Be sure to do your ten minutes of pre-class dynamic flexibility work. 1. Banded single-leg flexion w/ external rotation bias (2 min/side)

2. "Five In the Hole": five sets of empty bar back squat 1-2-3-2-1 positional drill w/ 5 seconds at bottom.

3. Back squat 3-2-1-3-2-1. Two minute rest between sets. (20 min)

LIII: back squat @ 85% 1RM, sets across LII: back squat @ 70-80% 1RM, or work up to heavy triple and then sets across LI: back squat

4. Choose one floor to overhead exercise--muscle snatch, power snatch, snatch. 7 position drill, "4! Go!" and "2! Go!", then warm up to working weight.

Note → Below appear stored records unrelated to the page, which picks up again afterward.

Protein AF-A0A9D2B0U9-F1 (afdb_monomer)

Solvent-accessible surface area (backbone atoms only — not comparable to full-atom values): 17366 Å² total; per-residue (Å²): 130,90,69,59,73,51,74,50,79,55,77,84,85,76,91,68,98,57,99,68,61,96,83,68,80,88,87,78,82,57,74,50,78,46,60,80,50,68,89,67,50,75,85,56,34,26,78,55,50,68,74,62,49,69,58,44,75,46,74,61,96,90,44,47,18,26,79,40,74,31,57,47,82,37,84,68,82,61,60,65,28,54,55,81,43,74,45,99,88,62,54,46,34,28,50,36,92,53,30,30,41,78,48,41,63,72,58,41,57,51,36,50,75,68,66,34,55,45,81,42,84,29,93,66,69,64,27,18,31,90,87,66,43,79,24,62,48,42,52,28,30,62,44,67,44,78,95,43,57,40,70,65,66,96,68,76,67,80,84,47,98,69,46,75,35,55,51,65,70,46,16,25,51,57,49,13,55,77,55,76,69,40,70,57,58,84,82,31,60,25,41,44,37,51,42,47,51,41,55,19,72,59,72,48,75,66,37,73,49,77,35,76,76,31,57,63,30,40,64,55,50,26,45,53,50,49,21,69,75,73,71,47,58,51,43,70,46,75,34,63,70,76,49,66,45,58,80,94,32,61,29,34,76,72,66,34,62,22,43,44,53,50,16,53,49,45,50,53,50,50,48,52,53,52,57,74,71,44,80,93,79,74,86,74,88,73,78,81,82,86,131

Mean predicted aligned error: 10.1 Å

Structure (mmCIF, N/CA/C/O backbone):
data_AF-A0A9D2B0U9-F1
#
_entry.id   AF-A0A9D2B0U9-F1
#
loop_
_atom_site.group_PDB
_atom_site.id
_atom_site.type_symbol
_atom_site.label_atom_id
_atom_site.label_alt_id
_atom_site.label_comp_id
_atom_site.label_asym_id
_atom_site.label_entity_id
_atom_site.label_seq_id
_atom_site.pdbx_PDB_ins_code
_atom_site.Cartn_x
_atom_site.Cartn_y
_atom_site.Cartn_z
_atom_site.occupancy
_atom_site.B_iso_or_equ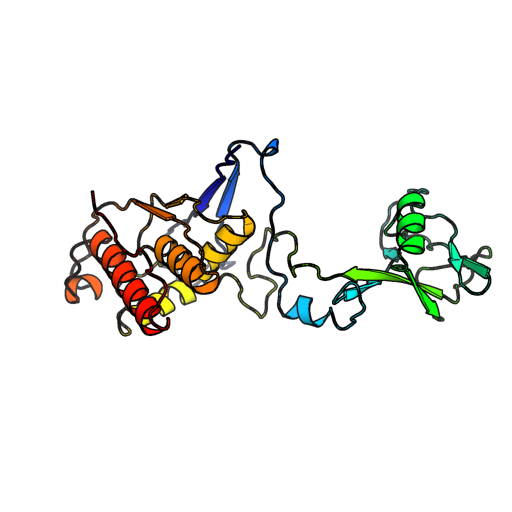iv
_atom_site.auth_seq_id
_atom_site.auth_comp_id
_atom_site.auth_asym_id
_atom_site.auth_atom_id
_atom_site.pdbx_PDB_model_num
ATOM 1 N N . MET A 1 1 ? 0.529 -23.581 1.304 1.00 36.34 1 MET A N 1
ATOM 2 C CA . MET A 1 1 ? 1.221 -23.452 2.608 1.00 36.34 1 MET A CA 1
ATOM 3 C C . MET A 1 1 ? 0.842 -22.090 3.169 1.00 36.34 1 MET A C 1
ATOM 5 O O . MET A 1 1 ? 1.060 -21.119 2.467 1.00 36.34 1 MET A O 1
ATOM 9 N N . SER A 1 2 ? 0.198 -22.005 4.338 1.00 39.09 2 SER A N 1
ATOM 10 C CA . SER A 1 2 ? -0.222 -20.715 4.917 1.00 39.09 2 SER A CA 1
ATOM 11 C C . SER A 1 2 ? 1.003 -20.004 5.499 1.00 39.09 2 SER A C 1
ATOM 13 O O . SER A 1 2 ? 1.628 -20.508 6.435 1.00 39.09 2 SER A O 1
ATOM 15 N N . ALA A 1 3 ? 1.391 -18.876 4.902 1.00 44.38 3 ALA A N 1
ATOM 16 C CA . ALA A 1 3 ? 2.373 -17.974 5.480 1.00 44.38 3 ALA A CA 1
ATOM 17 C C . ALA A 1 3 ? 1.684 -17.159 6.581 1.00 44.38 3 ALA A C 1
ATOM 19 O O . ALA A 1 3 ? 0.675 -16.502 6.347 1.00 44.38 3 ALA A O 1
ATOM 20 N N . THR A 1 4 ? 2.208 -17.224 7.804 1.00 46.84 4 THR A N 1
ATOM 21 C CA . THR A 1 4 ? 1.727 -16.404 8.921 1.00 46.84 4 THR A CA 1
ATOM 22 C C . THR A 1 4 ? 2.662 -15.215 9.084 1.00 46.84 4 THR A C 1
ATOM 24 O O . THR A 1 4 ? 3.872 -15.395 9.266 1.00 46.84 4 THR A O 1
ATOM 27 N N . LEU A 1 5 ? 2.101 -14.010 9.023 1.00 45.31 5 LEU A N 1
ATOM 28 C CA . LEU A 1 5 ? 2.816 -12.763 9.250 1.00 45.31 5 LEU A CA 1
ATOM 29 C C . LEU A 1 5 ? 2.367 -12.137 10.571 1.00 45.31 5 LEU A C 1
ATOM 31 O O . LEU A 1 5 ? 1.177 -12.112 10.879 1.00 45.31 5 LEU A O 1
ATOM 35 N N . TYR A 1 6 ? 3.325 -11.607 11.327 1.00 50.72 6 TYR A N 1
ATOM 36 C CA . TYR A 1 6 ? 3.074 -10.866 12.556 1.00 50.72 6 TYR A CA 1
ATOM 37 C C . TYR A 1 6 ? 3.448 -9.400 12.334 1.00 50.72 6 TYR A C 1
ATOM 39 O O . TYR A 1 6 ? 4.593 -9.084 12.002 1.00 50.72 6 TYR A O 1
ATOM 47 N N . ALA A 1 7 ? 2.487 -8.502 12.539 1.00 50.50 7 ALA A N 1
ATOM 48 C CA . ALA A 1 7 ? 2.737 -7.071 12.638 1.00 50.50 7 ALA A CA 1
ATOM 49 C C . ALA A 1 7 ? 2.563 -6.655 14.101 1.00 50.50 7 ALA A C 1
ATOM 51 O O . ALA A 1 7 ? 1.499 -6.868 14.682 1.00 50.50 7 ALA A O 1
ATOM 52 N N . ILE A 1 8 ? 3.605 -6.078 14.701 1.00 44.84 8 ILE A N 1
ATOM 53 C CA . ILE A 1 8 ? 3.539 -5.535 16.062 1.00 44.84 8 ILE A CA 1
ATOM 54 C C . ILE A 1 8 ? 3.601 -4.013 15.953 1.00 44.84 8 ILE A C 1
ATOM 56 O O . ILE A 1 8 ? 4.602 -3.439 15.514 1.00 44.84 8 ILE A O 1
ATOM 60 N N . LEU A 1 9 ? 2.508 -3.356 16.343 1.00 47.19 9 LEU A N 1
ATOM 61 C CA . LEU A 1 9 ? 2.426 -1.902 16.435 1.00 47.19 9 LEU A CA 1
ATOM 62 C C . LEU A 1 9 ? 3.027 -1.462 17.775 1.00 47.19 9 LEU A C 1
ATOM 64 O O . LEU A 1 9 ? 2.383 -1.583 18.815 1.00 47.19 9 LEU A O 1
ATOM 68 N N . TYR A 1 10 ? 4.252 -0.937 17.761 1.00 35.38 10 TYR A N 1
ATOM 69 C CA . TYR A 1 10 ? 4.854 -0.340 18.952 1.00 35.38 10 TYR A CA 1
ATOM 70 C C . TYR A 1 10 ? 4.438 1.129 19.065 1.00 35.38 10 TYR A C 1
ATOM 72 O O . TYR A 1 10 ? 4.952 1.993 18.360 1.00 35.38 10 TYR A O 1
ATOM 80 N N . GLY A 1 11 ? 3.527 1.426 19.993 1.00 38.66 11 GLY A N 1
ATOM 81 C CA . GLY A 1 11 ? 3.341 2.783 20.500 1.00 38.66 11 GLY A CA 1
ATOM 82 C C . GLY A 1 11 ? 4.228 2.984 21.722 1.00 38.66 11 GLY A C 1
ATOM 83 O O . GLY A 1 11 ? 3.922 2.456 22.788 1.00 38.66 11 GLY A O 1
ATOM 84 N N . VAL A 1 12 ? 5.323 3.737 21.599 1.00 34.53 12 VAL A N 1
ATOM 85 C CA . VAL A 1 12 ? 6.045 4.205 22.789 1.00 34.53 12 VAL A CA 1
ATOM 86 C C . VAL A 1 12 ? 5.225 5.340 23.392 1.00 34.53 12 VAL A C 1
ATOM 88 O O . VAL A 1 12 ? 5.337 6.493 22.983 1.00 34.53 12 VAL A O 1
ATOM 91 N N . ALA A 1 13 ? 4.381 5.009 24.366 1.00 38.66 13 ALA A N 1
ATOM 92 C CA . ALA A 1 13 ? 3.822 6.000 25.267 1.00 38.66 13 ALA A CA 1
ATOM 93 C C . ALA A 1 13 ? 4.954 6.496 26.179 1.00 38.66 13 ALA A C 1
ATOM 95 O O . ALA A 1 13 ? 5.317 5.836 27.148 1.00 38.66 13 ALA A O 1
ATOM 96 N N . GLN A 1 14 ? 5.536 7.653 25.861 1.00 39.53 14 GLN A N 1
ATOM 97 C CA . GLN A 1 14 ? 6.275 8.434 26.849 1.00 39.53 14 GLN A CA 1
ATOM 98 C C . GLN A 1 14 ? 5.460 9.667 27.212 1.00 39.53 14 GLN A C 1
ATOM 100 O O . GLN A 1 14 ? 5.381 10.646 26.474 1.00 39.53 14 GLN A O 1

4. "Superfly TNT/Guns of the Navarone" 10 Power snatch 1 Rope climb 8 Power snatch 2 Rope climbs 6 Power snatch 3 Rope climbs 4 Power snatch 4 Rope climbs 2 Power snatch 5 Rope climbs

LIII: 135/95lbs LII: 105/78lbs, power or muscle snatch as appropriate. If you're not cleared to snatch, clean. LI: 10 rounds not for time of muscle snatch and 10 chin-ups

With time remaining, July mobilizations. Have fun!